Enterprise disk drives are more profitable than PC hard
drives. It was an increase in enterprise sales that helped
Western Digital earn 31.8% margins last quarter.
In announcing strong fourth-quarter results in late July,
Chief Executive John Coyne also delivered a forecast that helped
push Western Digital shares higher.
"We believe Western Digital can deliver non-GAAP earnings per
share of $10 in fiscal 2013," said Coyne. He noted that in making
the projection, Western Digital took into account "a soft
macroeconomic environment." He assumed only a 5% rate of unit
growth in hard-drive demand.
But some analysts are more cautious in their outlooks. Robert
Baird analyst Noland believes Western Digital can reach its $10
earnings goal for 2013. But he thinks the company will have a
hard time staying at that level. With shares rising from near 32
to a recent 44 after the fourth-quarter report, Noland contends
most of the upside "has already been realized."
Even more skeptical is ThinkEquity analyst Rajesh Ghai.
Western Digital faces two threats, reasons Ghai. One, pricing
power may prove ephemeral. Toshiba is a distant third in the
hard-drive market, with a current share of 10% to 15%. But Ghai
expects Toshiba to substantially increase its production
capacity.
This is precisely the sort of aggressive thrust for market
share that periodically sends drive prices tumbling. Competition
may have narrowed with the Seagate and Western Digital
acquisitions. But Toshiba remains a wild card.
The second threat is more fundamental. Ghai foresees a slowing
in PC sales.
And sales of drives for PCs represent the bulk of Western
Digital's unit sales.
He is skeptical the market will even grow by the modest 5%
that Western Digital executives forecast.
Emerging Countries
"The PC market in the developed world has been declining or
flattish. Emerging countries have driven the growth," said Ghai.

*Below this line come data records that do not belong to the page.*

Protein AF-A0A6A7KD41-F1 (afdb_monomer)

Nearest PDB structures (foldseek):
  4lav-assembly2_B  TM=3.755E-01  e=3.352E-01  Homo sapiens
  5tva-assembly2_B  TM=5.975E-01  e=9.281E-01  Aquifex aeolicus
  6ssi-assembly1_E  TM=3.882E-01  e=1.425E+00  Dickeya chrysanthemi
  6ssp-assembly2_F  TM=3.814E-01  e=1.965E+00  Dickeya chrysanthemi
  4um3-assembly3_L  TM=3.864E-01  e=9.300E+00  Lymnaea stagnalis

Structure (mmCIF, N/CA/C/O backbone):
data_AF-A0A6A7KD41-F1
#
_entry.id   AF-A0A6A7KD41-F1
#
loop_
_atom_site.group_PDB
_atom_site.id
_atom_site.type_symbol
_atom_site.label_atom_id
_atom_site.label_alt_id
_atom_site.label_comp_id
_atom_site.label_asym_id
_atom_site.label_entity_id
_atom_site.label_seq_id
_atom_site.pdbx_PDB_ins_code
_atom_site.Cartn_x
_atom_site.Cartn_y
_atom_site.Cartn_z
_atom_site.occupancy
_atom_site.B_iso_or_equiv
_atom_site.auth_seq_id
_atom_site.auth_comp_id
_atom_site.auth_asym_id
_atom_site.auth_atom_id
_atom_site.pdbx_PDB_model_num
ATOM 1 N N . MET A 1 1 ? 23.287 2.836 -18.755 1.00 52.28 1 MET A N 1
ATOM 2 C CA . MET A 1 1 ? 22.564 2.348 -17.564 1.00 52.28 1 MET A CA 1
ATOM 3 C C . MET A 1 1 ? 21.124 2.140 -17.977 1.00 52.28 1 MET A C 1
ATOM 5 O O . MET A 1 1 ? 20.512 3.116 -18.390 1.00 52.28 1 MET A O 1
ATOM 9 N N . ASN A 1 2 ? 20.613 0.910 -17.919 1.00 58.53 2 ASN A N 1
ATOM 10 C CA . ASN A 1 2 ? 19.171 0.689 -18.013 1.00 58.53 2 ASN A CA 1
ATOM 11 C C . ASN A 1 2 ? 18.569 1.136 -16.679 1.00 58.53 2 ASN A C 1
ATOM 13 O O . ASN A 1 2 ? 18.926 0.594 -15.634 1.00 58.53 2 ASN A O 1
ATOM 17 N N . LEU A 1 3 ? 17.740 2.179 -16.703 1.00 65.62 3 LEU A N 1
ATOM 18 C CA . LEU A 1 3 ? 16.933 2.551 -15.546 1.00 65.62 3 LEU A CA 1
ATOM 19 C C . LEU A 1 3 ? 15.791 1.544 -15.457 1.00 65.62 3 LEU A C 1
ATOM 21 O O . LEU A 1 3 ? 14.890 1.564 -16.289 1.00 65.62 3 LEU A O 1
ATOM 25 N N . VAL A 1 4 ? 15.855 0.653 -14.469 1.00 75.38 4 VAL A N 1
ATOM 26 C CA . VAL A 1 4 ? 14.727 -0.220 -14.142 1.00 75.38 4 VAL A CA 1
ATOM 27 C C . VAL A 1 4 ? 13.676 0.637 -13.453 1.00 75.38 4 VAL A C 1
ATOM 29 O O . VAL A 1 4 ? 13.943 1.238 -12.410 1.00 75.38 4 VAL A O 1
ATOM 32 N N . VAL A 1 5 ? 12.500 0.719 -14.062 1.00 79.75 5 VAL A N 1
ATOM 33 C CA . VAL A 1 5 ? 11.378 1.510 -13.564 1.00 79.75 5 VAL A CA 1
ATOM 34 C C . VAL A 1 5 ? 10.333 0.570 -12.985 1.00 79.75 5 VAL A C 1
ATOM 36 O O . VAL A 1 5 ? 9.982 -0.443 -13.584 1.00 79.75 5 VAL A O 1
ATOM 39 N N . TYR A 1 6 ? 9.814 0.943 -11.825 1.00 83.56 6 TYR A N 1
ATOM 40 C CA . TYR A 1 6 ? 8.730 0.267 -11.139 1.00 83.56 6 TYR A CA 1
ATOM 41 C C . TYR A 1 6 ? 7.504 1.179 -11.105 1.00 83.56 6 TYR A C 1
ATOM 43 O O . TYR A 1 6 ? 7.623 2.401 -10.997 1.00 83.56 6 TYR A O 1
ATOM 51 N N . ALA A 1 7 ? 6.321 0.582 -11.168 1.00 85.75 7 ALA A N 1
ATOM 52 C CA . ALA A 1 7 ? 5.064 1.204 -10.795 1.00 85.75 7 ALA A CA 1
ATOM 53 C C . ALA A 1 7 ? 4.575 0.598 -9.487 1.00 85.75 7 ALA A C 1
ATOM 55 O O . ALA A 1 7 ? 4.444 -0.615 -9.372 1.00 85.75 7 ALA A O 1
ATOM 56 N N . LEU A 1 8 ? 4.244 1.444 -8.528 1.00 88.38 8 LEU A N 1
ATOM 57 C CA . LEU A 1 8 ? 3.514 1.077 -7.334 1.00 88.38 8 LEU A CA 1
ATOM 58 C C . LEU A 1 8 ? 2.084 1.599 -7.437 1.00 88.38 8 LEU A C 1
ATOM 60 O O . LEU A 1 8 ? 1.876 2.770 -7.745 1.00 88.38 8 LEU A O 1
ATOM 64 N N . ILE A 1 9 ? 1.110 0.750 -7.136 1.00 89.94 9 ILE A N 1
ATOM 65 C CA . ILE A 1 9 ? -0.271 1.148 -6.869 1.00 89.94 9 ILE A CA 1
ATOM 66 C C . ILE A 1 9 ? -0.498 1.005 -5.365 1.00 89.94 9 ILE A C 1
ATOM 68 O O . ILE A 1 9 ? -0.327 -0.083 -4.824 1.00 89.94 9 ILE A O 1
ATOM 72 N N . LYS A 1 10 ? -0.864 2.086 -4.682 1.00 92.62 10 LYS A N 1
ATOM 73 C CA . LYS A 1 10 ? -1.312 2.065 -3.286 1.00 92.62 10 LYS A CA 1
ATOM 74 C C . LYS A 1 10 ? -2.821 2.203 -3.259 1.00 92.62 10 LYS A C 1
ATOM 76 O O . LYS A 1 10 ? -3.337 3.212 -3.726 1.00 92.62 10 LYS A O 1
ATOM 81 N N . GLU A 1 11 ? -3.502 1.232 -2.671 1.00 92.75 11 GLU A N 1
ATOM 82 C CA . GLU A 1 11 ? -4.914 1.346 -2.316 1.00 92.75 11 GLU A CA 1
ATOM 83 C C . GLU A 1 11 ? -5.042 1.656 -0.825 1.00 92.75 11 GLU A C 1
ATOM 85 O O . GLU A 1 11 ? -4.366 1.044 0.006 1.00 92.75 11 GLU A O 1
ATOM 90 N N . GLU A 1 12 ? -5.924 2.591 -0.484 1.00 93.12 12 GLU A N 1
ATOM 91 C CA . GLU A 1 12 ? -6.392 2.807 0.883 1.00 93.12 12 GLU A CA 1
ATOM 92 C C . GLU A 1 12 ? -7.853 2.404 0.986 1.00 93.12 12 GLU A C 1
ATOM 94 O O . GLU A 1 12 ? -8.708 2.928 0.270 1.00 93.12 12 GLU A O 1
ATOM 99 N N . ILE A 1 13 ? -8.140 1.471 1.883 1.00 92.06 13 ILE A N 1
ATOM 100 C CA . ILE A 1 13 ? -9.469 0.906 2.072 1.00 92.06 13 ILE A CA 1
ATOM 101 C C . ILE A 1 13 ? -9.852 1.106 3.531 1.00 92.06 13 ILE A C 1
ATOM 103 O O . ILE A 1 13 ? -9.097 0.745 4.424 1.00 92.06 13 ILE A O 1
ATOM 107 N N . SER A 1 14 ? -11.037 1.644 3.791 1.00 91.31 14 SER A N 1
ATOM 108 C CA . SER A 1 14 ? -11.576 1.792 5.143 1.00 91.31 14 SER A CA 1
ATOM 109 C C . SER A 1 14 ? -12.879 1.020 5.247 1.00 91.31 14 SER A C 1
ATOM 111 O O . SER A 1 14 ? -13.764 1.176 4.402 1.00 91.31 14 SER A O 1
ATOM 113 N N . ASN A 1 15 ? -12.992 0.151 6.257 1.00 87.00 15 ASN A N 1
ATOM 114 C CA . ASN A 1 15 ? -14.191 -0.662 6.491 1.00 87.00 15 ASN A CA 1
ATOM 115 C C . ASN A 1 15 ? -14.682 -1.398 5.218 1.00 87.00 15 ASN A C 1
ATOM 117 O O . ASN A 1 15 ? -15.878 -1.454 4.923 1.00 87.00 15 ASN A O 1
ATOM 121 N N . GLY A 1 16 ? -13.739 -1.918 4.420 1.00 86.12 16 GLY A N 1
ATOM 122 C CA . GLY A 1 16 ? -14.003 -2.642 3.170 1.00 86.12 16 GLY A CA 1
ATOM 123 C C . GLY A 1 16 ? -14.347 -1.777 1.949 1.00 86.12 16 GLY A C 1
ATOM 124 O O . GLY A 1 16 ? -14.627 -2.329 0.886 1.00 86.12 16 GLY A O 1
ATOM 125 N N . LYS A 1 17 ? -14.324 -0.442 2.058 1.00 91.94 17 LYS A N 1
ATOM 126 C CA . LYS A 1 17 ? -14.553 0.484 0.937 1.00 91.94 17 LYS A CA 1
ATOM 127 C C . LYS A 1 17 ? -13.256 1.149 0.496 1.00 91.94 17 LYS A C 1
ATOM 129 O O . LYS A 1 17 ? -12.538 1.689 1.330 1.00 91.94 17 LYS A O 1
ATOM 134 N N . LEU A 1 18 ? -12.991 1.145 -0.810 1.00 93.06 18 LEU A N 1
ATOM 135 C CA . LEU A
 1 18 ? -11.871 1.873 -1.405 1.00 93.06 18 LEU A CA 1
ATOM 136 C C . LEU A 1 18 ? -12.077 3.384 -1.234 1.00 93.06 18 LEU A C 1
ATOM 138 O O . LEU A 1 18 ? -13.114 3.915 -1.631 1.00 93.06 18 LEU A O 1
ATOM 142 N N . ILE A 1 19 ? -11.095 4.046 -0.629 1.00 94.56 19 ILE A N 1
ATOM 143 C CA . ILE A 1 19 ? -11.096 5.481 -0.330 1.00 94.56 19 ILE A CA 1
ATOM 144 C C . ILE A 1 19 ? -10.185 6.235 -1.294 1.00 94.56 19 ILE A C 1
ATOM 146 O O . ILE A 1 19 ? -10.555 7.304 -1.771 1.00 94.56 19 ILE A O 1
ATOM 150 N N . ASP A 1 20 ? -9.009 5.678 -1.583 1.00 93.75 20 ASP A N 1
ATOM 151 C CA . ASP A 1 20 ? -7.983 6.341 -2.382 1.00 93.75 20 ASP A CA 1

But he now expects PC growth to slow in emerging markets too.
"With the proliferation of tablets, the cannibalization of PCs
will spread to the developing world."
Mobile computing often relies on semiconductor memory, not
rotating hard drives.
The big question is how soon and how severely the shift to
mobile computing will threaten the hard-drive business.

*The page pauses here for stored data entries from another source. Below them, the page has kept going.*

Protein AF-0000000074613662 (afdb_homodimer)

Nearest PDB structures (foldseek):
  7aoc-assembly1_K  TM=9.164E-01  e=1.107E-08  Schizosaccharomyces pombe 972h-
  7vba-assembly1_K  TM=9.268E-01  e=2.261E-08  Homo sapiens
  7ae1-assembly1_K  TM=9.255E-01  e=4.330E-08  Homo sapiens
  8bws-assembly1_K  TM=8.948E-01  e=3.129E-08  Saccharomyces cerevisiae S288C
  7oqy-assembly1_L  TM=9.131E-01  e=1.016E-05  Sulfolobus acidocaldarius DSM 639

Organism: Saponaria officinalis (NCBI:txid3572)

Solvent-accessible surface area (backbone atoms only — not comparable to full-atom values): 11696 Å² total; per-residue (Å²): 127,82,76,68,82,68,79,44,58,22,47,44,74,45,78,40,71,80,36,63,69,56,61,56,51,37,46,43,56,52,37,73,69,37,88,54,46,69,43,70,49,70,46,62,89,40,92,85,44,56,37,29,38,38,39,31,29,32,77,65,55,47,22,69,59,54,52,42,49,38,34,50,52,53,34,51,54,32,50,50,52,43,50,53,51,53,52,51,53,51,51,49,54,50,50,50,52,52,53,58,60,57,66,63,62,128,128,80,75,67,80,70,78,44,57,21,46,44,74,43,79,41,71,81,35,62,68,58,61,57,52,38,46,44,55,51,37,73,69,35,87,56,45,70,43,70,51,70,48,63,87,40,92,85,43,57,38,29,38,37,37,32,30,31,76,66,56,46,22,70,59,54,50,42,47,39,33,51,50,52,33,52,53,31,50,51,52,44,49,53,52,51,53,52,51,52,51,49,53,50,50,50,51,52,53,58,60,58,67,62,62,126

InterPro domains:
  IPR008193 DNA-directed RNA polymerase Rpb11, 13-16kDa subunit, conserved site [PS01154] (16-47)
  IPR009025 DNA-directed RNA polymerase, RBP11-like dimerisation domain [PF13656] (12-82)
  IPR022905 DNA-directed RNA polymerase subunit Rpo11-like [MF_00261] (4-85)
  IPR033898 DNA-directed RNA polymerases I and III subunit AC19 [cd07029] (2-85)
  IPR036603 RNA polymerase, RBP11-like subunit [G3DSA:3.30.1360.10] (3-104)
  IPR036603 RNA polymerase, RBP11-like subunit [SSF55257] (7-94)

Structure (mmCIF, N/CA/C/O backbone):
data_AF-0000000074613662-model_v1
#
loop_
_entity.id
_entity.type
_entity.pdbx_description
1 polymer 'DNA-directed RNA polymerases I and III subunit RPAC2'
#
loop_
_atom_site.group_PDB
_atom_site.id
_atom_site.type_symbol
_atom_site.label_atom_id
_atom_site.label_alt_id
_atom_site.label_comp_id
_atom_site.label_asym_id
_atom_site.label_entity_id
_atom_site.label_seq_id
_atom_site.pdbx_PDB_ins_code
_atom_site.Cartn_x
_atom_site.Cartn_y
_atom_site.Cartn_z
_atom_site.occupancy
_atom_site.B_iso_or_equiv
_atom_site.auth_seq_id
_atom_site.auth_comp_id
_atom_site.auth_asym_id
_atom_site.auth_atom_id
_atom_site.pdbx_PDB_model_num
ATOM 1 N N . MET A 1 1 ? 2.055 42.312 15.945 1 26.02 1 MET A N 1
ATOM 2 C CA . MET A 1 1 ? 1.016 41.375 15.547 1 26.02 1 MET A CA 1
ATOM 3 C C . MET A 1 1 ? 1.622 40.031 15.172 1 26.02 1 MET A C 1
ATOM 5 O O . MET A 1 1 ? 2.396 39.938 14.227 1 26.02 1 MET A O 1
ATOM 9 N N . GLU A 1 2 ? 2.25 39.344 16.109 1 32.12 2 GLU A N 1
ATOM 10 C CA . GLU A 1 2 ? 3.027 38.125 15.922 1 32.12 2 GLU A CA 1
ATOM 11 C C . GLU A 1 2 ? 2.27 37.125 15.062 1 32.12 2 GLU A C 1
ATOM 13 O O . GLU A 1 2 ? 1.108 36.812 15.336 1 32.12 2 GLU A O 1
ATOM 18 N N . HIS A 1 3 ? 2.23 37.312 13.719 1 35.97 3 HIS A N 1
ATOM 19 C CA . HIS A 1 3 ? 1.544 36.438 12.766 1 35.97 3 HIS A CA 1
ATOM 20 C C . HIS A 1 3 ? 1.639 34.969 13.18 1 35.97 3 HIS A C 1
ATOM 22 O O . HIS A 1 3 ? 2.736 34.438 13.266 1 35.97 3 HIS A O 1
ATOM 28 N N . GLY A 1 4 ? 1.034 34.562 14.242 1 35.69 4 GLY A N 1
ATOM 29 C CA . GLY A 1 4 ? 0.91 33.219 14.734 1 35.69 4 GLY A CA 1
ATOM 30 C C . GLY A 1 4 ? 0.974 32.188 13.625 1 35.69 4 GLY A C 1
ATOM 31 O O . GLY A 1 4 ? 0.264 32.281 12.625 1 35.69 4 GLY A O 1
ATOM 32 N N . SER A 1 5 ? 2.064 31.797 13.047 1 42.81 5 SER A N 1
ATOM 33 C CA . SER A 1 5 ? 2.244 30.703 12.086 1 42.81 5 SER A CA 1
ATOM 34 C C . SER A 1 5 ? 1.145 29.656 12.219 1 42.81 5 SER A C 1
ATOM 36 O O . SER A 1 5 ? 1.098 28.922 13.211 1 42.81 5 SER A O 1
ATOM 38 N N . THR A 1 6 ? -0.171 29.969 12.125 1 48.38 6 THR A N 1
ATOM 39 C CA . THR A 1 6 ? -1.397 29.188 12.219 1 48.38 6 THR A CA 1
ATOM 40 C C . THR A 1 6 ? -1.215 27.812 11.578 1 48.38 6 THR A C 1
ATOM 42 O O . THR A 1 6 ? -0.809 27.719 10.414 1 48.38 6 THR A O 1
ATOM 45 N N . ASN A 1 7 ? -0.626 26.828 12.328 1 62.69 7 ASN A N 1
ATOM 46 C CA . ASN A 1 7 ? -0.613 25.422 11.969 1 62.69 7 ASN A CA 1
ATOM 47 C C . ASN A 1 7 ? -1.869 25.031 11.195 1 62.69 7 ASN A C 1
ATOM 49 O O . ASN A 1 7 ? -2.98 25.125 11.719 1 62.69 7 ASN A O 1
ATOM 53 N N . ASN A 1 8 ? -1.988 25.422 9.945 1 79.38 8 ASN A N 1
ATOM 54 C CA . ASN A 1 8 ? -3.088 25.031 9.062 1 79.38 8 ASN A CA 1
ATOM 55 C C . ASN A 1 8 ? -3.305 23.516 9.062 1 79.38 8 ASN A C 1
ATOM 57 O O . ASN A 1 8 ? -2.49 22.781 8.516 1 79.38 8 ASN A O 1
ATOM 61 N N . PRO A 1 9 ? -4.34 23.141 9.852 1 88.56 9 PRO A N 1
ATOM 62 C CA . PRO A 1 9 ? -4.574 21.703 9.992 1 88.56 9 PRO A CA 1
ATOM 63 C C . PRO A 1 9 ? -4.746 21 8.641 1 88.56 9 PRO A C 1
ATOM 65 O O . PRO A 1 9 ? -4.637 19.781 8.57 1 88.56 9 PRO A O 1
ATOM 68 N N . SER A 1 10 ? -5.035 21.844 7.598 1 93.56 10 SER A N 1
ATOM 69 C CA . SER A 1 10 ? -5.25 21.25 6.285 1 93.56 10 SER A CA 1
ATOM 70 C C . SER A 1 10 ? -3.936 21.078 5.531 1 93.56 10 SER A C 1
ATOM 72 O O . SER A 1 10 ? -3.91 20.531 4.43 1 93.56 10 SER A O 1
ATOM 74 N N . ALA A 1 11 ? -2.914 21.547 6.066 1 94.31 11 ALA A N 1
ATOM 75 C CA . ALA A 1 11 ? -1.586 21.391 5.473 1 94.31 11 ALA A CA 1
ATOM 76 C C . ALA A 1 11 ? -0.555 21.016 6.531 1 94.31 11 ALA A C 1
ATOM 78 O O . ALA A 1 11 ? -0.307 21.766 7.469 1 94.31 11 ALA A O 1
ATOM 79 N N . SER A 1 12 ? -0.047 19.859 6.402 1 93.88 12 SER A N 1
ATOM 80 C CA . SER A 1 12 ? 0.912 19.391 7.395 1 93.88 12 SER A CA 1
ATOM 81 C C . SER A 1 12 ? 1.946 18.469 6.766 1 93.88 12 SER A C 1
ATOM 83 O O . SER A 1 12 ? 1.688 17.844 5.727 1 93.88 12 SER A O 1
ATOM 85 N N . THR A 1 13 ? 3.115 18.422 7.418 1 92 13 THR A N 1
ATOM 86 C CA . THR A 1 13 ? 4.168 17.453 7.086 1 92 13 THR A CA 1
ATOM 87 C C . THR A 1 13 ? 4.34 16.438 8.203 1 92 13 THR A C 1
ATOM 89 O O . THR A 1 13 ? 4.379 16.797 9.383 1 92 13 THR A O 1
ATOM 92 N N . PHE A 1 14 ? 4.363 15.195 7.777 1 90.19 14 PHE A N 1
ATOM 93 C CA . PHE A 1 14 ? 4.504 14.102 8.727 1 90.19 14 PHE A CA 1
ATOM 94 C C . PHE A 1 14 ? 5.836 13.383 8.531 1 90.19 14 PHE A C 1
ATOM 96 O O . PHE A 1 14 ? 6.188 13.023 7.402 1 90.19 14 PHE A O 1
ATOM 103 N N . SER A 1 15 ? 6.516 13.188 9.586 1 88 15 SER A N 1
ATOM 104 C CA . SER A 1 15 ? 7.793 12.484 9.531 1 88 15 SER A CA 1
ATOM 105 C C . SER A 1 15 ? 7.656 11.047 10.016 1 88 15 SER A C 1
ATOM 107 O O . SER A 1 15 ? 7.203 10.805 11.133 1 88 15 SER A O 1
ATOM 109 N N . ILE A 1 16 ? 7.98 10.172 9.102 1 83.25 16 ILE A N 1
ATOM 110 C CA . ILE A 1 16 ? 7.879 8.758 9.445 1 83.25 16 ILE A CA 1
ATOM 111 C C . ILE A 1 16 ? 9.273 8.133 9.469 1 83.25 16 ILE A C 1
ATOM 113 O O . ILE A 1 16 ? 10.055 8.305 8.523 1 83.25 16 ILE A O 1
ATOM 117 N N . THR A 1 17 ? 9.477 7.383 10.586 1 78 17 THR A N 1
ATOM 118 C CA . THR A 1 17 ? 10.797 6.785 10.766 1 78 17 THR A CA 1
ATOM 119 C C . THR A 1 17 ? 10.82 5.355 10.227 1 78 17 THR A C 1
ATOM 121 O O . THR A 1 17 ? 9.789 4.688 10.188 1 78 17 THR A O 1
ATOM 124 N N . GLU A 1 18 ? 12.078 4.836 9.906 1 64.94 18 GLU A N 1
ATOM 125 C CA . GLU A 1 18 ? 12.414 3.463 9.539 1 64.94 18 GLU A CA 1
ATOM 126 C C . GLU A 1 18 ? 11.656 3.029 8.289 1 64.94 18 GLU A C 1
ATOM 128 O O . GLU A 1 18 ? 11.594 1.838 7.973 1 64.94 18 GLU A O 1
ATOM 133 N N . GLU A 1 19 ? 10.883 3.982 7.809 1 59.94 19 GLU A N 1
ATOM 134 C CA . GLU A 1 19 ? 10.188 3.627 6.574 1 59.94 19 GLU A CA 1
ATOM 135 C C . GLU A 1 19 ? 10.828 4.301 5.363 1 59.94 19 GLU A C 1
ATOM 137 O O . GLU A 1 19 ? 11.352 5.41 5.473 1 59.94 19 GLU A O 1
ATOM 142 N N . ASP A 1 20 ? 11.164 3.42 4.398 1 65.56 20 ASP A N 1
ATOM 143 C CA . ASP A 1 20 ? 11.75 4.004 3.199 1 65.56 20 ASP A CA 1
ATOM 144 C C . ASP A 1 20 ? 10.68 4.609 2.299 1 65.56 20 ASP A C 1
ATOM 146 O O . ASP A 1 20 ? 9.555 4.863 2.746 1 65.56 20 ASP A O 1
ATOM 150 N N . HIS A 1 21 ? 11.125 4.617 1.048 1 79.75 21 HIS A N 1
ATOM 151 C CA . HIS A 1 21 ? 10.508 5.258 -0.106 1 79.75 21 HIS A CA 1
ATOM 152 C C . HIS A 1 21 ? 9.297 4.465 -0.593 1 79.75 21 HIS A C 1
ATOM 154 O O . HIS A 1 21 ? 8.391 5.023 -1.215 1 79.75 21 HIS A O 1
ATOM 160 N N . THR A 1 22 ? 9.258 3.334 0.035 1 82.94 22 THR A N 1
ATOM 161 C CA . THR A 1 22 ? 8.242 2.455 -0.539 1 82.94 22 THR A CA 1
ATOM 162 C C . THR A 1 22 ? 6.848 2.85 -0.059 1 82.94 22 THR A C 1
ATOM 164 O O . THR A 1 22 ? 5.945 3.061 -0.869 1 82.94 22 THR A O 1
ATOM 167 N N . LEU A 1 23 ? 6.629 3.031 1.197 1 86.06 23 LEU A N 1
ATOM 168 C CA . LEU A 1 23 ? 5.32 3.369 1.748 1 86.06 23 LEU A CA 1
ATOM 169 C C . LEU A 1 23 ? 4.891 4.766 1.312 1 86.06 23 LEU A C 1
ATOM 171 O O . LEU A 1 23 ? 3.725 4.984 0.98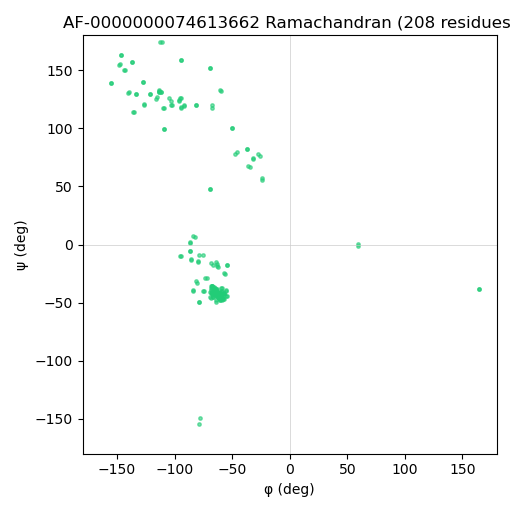 1 86.06 23 LEU A O 1
ATOM 175 N N . ALA A 1 24 ? 5.887 5.684 1.342 1 89.44 24 ALA A N 1
ATOM 176 C CA . ALA A 1 24 ? 5.566 7.051 0.939 1 89.44 24 ALA A CA 1
ATOM 177 C C . ALA A 1 24 ? 5.047 7.09 -0.495 1 89.44 24 ALA A C 1
ATOM 179 O O . ALA A 1 24 ? 4.086 7.805 -0.793 1 89.44 24 ALA A O 1
ATOM 180 N N . ASN A 1 25 ? 5.688 6.27 -1.313 1 88.81 25 ASN A N 1
ATOM 181 C CA . ASN A 1 25 ? 5.258 6.18 -2.705 1 88.81 25 ASN A CA 1
ATOM 182 C C . ASN A 1 25 ? 3.865 5.562 -2.822 1 88.81 25 ASN A C 1
ATOM 184 O O . ASN A 1 25 ? 3.031 6.051 -3.586 1 88.81 25 ASN A O 1
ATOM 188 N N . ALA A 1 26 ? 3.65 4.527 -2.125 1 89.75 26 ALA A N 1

Western Digital executives have argued that hard drives are by
no means doomed, noting that mobile computing may not use local
drive storage, but creates the need for external "cloud
storage."
So even as consumer use of hard drives erodes, massive
centralized storage needs to grow.
But Ghai believes hard-drive makers will lose in the
transition. He says, for example, that a PC user may have a
500-gigabyte drive.
But music or photos stored in the cloud may go on much larger
3-terabyte drives. The drives, he explains, have six times the
capacity, but they don't produce six times the revenues. "Selling
a single terabyte drive does not earn the same profit as selling
six 5,000 gigabyte drives," said Ghai.
In a cyclical business that deals with memory, it's worth
remembering that the good times almost always come to an end.